6. The method according to claim 1, characterized in that, The acquisition of multi-frame sampling information collected for the cable area includes: Perform area detection on the cable area to determine the sampling range for sampling the cable area; Sampling is performed according to the sampling range to obtain multiple frames of sampling information collected for the cable area.
7. A visual adjustment device, characterized in that, The device includes: The sampling information acquisition module is used to acquire multi-frame sampling information collected from the cable area; The feature information extraction module is used to extract comprehensive feature information of the cable region based on the sampling information. The information analysis module is used to perform visual feature analysis on the cable region based on the sampling information for each frame, and obtain visual feature information of the cable region corresponding to the sampling information; The visual accommodation information determination module is used to determine the visual accommodation information of the cable area according to the information difference when the information difference between the visual feature information and the comprehensive feature information does not meet the information difference condition. The visual adjustment module is used to perform visual adjustment on the cable area based on the visual adjustment information, and return to the step of obtaining multi-frame sampling information collected for the cable area until the information difference between each visual feature information and the comprehensive feature information satisfies the information difference condition.
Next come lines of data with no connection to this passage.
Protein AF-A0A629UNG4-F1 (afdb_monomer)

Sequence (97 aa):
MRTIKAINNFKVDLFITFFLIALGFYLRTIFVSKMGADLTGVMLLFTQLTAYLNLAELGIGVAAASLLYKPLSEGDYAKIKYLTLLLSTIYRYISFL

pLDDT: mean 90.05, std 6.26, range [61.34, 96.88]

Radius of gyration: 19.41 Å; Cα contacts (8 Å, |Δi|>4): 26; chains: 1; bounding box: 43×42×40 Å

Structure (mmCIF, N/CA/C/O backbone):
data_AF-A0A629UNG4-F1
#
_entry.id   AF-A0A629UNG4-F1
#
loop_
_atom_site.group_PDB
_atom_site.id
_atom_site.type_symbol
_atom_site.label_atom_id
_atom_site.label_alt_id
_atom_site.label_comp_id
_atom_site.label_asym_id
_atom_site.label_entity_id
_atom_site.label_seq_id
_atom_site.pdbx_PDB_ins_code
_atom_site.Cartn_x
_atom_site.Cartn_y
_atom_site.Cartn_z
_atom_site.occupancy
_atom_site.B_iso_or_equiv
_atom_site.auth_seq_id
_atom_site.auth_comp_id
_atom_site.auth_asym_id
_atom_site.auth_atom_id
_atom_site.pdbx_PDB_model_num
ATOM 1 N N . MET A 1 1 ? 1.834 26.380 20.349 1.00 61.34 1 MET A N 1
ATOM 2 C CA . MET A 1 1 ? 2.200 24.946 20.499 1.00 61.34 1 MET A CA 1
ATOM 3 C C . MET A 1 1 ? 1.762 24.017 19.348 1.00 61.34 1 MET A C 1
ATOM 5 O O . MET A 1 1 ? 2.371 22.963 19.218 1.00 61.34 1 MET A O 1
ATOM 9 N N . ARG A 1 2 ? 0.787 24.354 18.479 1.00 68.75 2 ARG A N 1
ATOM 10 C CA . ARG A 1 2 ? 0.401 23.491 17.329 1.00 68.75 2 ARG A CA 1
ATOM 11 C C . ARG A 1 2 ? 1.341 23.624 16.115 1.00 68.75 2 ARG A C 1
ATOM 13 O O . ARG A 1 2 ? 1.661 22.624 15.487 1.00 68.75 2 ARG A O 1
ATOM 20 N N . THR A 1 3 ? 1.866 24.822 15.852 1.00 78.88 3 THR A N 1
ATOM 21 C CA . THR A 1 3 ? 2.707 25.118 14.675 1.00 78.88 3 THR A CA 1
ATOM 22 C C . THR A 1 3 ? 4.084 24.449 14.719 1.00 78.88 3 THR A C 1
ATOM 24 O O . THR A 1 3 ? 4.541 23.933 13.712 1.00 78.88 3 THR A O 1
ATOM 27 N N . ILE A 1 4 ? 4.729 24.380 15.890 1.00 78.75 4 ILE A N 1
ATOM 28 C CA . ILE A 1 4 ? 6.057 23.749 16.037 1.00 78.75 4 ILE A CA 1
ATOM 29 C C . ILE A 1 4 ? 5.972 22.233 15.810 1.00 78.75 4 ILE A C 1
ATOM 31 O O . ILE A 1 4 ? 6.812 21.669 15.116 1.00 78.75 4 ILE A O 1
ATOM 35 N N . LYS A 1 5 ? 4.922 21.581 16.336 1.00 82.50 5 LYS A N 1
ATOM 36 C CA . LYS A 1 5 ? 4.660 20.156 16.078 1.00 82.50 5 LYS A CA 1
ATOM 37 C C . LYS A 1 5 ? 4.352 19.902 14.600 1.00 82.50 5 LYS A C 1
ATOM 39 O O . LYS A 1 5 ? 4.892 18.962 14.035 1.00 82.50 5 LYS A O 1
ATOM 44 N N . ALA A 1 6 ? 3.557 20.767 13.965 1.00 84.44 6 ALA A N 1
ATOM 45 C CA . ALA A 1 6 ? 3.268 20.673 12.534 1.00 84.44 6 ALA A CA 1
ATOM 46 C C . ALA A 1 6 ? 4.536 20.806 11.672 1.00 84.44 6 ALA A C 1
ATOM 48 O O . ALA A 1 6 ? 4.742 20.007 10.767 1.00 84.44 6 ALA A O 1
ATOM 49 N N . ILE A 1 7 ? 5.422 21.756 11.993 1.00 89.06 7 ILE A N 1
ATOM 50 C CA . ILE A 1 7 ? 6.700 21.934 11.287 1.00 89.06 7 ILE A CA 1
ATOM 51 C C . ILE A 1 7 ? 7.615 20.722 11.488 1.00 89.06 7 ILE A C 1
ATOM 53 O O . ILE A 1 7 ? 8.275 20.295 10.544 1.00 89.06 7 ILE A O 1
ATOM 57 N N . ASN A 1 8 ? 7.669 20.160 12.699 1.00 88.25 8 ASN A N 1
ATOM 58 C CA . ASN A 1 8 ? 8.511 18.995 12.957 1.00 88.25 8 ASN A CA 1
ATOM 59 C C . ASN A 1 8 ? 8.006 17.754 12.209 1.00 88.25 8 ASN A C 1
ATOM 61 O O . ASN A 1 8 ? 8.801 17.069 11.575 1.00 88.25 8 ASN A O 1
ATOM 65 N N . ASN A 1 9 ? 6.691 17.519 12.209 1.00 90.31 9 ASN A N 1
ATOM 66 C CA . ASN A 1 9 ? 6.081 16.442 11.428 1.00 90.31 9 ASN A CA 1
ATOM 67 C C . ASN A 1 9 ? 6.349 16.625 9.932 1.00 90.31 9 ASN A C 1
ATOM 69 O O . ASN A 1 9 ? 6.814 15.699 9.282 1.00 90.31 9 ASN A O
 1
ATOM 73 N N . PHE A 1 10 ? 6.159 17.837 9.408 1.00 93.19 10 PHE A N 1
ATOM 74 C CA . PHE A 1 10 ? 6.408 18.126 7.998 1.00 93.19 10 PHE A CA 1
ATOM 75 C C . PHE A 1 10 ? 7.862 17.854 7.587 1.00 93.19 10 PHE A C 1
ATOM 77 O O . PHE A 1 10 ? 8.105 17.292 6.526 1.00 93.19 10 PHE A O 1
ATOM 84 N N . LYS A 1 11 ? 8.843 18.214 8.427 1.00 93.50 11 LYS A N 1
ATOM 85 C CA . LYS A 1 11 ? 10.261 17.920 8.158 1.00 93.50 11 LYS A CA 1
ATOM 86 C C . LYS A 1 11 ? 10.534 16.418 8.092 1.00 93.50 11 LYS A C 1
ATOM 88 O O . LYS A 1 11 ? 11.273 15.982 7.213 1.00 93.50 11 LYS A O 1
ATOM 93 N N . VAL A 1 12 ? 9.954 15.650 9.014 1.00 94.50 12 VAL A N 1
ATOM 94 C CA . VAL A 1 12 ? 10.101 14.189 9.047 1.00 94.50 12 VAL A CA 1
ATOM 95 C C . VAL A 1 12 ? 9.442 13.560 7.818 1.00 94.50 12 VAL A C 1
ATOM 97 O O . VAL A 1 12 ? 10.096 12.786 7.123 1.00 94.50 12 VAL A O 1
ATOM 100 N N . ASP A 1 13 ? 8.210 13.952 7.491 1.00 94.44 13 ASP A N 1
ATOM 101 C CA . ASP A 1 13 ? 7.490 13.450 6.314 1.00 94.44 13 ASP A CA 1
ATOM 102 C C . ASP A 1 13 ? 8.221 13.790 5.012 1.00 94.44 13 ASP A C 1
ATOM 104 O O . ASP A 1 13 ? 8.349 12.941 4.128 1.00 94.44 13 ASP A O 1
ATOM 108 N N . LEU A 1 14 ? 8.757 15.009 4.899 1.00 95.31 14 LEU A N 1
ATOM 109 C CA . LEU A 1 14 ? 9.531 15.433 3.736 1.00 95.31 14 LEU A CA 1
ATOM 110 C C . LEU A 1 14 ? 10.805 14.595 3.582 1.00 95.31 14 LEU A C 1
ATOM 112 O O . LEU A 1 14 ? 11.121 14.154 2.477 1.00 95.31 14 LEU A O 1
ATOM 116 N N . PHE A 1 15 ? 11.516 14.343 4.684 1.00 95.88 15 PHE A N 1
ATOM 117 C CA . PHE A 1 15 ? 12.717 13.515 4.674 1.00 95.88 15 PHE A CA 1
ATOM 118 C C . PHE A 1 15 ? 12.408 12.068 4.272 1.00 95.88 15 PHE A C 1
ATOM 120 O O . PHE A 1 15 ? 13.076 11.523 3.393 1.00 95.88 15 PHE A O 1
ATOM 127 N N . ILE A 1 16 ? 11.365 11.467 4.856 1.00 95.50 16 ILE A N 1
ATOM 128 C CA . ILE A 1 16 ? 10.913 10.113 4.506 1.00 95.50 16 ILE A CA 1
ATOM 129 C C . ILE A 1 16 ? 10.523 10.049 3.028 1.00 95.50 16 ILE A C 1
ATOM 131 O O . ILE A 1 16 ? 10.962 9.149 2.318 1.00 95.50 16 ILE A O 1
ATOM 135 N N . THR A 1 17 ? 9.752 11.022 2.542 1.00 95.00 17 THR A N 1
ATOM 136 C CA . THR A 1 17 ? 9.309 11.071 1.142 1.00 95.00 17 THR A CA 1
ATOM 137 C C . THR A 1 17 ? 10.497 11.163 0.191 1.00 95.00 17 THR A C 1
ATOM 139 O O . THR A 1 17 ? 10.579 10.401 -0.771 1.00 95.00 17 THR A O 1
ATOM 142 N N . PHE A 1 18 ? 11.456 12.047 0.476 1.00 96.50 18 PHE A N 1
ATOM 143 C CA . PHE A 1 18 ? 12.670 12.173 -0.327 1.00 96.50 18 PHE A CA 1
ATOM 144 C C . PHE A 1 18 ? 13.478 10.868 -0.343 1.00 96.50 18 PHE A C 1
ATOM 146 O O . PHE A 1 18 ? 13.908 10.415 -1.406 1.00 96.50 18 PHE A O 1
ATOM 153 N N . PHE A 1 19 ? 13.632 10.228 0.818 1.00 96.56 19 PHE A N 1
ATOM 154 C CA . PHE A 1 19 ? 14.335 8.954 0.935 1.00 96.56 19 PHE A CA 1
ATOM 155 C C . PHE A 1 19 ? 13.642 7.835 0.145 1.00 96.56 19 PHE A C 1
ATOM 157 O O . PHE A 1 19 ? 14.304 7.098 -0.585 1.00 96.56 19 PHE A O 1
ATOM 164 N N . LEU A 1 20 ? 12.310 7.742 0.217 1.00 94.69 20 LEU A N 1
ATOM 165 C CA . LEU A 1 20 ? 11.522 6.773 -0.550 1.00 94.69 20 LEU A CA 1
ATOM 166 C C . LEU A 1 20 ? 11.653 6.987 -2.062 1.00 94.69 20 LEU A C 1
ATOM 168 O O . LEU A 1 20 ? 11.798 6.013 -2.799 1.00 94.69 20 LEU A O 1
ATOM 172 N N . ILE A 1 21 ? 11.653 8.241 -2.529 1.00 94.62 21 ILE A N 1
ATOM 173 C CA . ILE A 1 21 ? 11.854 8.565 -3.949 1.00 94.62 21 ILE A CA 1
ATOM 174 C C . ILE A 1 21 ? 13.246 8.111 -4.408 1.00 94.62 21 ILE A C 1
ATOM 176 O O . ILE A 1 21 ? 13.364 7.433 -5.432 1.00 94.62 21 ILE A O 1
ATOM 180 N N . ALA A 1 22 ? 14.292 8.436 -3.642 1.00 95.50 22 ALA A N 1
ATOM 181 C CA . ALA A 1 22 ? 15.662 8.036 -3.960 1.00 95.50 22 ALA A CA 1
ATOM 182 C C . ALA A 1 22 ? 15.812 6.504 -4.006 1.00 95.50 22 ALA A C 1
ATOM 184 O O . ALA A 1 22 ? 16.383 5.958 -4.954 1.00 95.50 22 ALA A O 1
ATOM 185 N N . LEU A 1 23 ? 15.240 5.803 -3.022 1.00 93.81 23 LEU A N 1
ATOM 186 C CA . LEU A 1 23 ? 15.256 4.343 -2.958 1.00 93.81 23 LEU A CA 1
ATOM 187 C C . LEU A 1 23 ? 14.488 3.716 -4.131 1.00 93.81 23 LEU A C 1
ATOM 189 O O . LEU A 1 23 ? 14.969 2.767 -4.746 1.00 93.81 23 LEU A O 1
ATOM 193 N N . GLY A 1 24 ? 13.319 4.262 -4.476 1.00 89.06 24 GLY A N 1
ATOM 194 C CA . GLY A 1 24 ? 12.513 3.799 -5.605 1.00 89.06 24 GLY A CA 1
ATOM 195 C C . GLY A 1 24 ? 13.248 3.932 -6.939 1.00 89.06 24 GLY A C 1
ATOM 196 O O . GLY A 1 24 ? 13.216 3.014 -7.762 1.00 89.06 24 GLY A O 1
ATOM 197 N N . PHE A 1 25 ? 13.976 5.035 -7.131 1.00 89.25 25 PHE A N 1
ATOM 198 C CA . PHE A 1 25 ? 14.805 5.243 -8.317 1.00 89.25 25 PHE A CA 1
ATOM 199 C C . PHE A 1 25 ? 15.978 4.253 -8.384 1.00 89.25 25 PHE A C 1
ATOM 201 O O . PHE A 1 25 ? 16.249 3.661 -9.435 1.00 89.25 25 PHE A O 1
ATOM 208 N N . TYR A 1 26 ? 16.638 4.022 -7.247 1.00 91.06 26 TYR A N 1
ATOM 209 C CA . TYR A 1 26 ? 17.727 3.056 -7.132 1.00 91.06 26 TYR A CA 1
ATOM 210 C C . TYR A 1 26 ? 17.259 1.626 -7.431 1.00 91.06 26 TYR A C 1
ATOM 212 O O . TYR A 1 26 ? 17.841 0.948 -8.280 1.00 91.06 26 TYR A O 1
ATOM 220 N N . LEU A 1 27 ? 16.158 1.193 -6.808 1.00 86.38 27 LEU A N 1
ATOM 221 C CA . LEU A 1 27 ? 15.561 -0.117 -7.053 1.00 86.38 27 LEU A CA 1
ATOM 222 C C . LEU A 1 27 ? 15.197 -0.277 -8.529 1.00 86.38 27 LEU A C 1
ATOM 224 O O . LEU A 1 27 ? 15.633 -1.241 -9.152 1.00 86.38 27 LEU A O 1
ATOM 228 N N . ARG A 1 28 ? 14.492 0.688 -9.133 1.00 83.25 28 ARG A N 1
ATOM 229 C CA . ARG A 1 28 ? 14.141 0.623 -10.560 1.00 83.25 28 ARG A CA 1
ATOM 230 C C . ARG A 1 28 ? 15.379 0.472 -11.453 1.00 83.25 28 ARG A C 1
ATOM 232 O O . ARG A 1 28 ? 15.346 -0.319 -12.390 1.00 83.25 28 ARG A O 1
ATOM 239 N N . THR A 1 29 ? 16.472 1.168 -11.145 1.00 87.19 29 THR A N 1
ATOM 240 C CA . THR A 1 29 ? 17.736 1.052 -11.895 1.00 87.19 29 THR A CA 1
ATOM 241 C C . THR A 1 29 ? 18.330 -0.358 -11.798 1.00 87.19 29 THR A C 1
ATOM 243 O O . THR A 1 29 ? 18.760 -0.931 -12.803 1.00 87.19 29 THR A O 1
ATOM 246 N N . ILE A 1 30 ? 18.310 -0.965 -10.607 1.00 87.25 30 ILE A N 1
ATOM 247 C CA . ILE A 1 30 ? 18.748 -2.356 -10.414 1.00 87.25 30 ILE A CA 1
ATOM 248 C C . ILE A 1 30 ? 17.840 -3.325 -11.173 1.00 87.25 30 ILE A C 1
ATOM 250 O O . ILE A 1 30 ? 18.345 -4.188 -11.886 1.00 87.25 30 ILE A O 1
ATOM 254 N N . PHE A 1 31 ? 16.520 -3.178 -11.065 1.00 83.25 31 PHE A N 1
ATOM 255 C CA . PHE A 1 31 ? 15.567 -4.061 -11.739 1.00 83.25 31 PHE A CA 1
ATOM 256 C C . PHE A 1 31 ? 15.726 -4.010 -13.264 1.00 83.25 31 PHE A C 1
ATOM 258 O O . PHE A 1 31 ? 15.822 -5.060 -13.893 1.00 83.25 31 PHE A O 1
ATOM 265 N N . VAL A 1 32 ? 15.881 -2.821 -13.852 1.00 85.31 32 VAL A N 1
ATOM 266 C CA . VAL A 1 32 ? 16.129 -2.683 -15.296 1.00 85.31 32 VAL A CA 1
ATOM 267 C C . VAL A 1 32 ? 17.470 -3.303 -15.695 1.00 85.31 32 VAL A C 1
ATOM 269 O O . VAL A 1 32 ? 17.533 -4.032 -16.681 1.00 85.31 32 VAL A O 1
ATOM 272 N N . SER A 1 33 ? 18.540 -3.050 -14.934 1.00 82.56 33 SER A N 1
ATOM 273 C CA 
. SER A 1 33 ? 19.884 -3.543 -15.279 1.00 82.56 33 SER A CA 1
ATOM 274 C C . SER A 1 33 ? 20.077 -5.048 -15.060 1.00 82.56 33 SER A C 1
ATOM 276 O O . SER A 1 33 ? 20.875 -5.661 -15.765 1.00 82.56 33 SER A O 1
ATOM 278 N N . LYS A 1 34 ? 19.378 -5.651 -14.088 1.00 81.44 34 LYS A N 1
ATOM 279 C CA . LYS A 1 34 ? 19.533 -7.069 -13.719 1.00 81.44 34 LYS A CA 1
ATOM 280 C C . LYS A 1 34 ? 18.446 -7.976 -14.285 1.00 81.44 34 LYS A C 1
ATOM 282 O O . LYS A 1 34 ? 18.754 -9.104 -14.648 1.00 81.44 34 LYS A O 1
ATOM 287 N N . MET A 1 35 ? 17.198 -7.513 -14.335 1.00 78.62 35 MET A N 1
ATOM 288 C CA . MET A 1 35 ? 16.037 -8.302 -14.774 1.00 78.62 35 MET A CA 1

8. A computer device comprising a memory and a processor, wherein the memory stores a computer program, characterized in that, When the processor executes the computer program, it implements the steps of the method according to any one of claims 1 to 6.
9. A computer-readable storage medium having a computer program stored thereon, characterized in that, When the computer program is executed by a processor, it implements the steps of the method according to any one of claims 1 to 6.
10. A computer program product, comprising a computer program, characterized in that, When the computer program is executed by a processor, it implements the steps of the method according to any one of claims 1 to 6.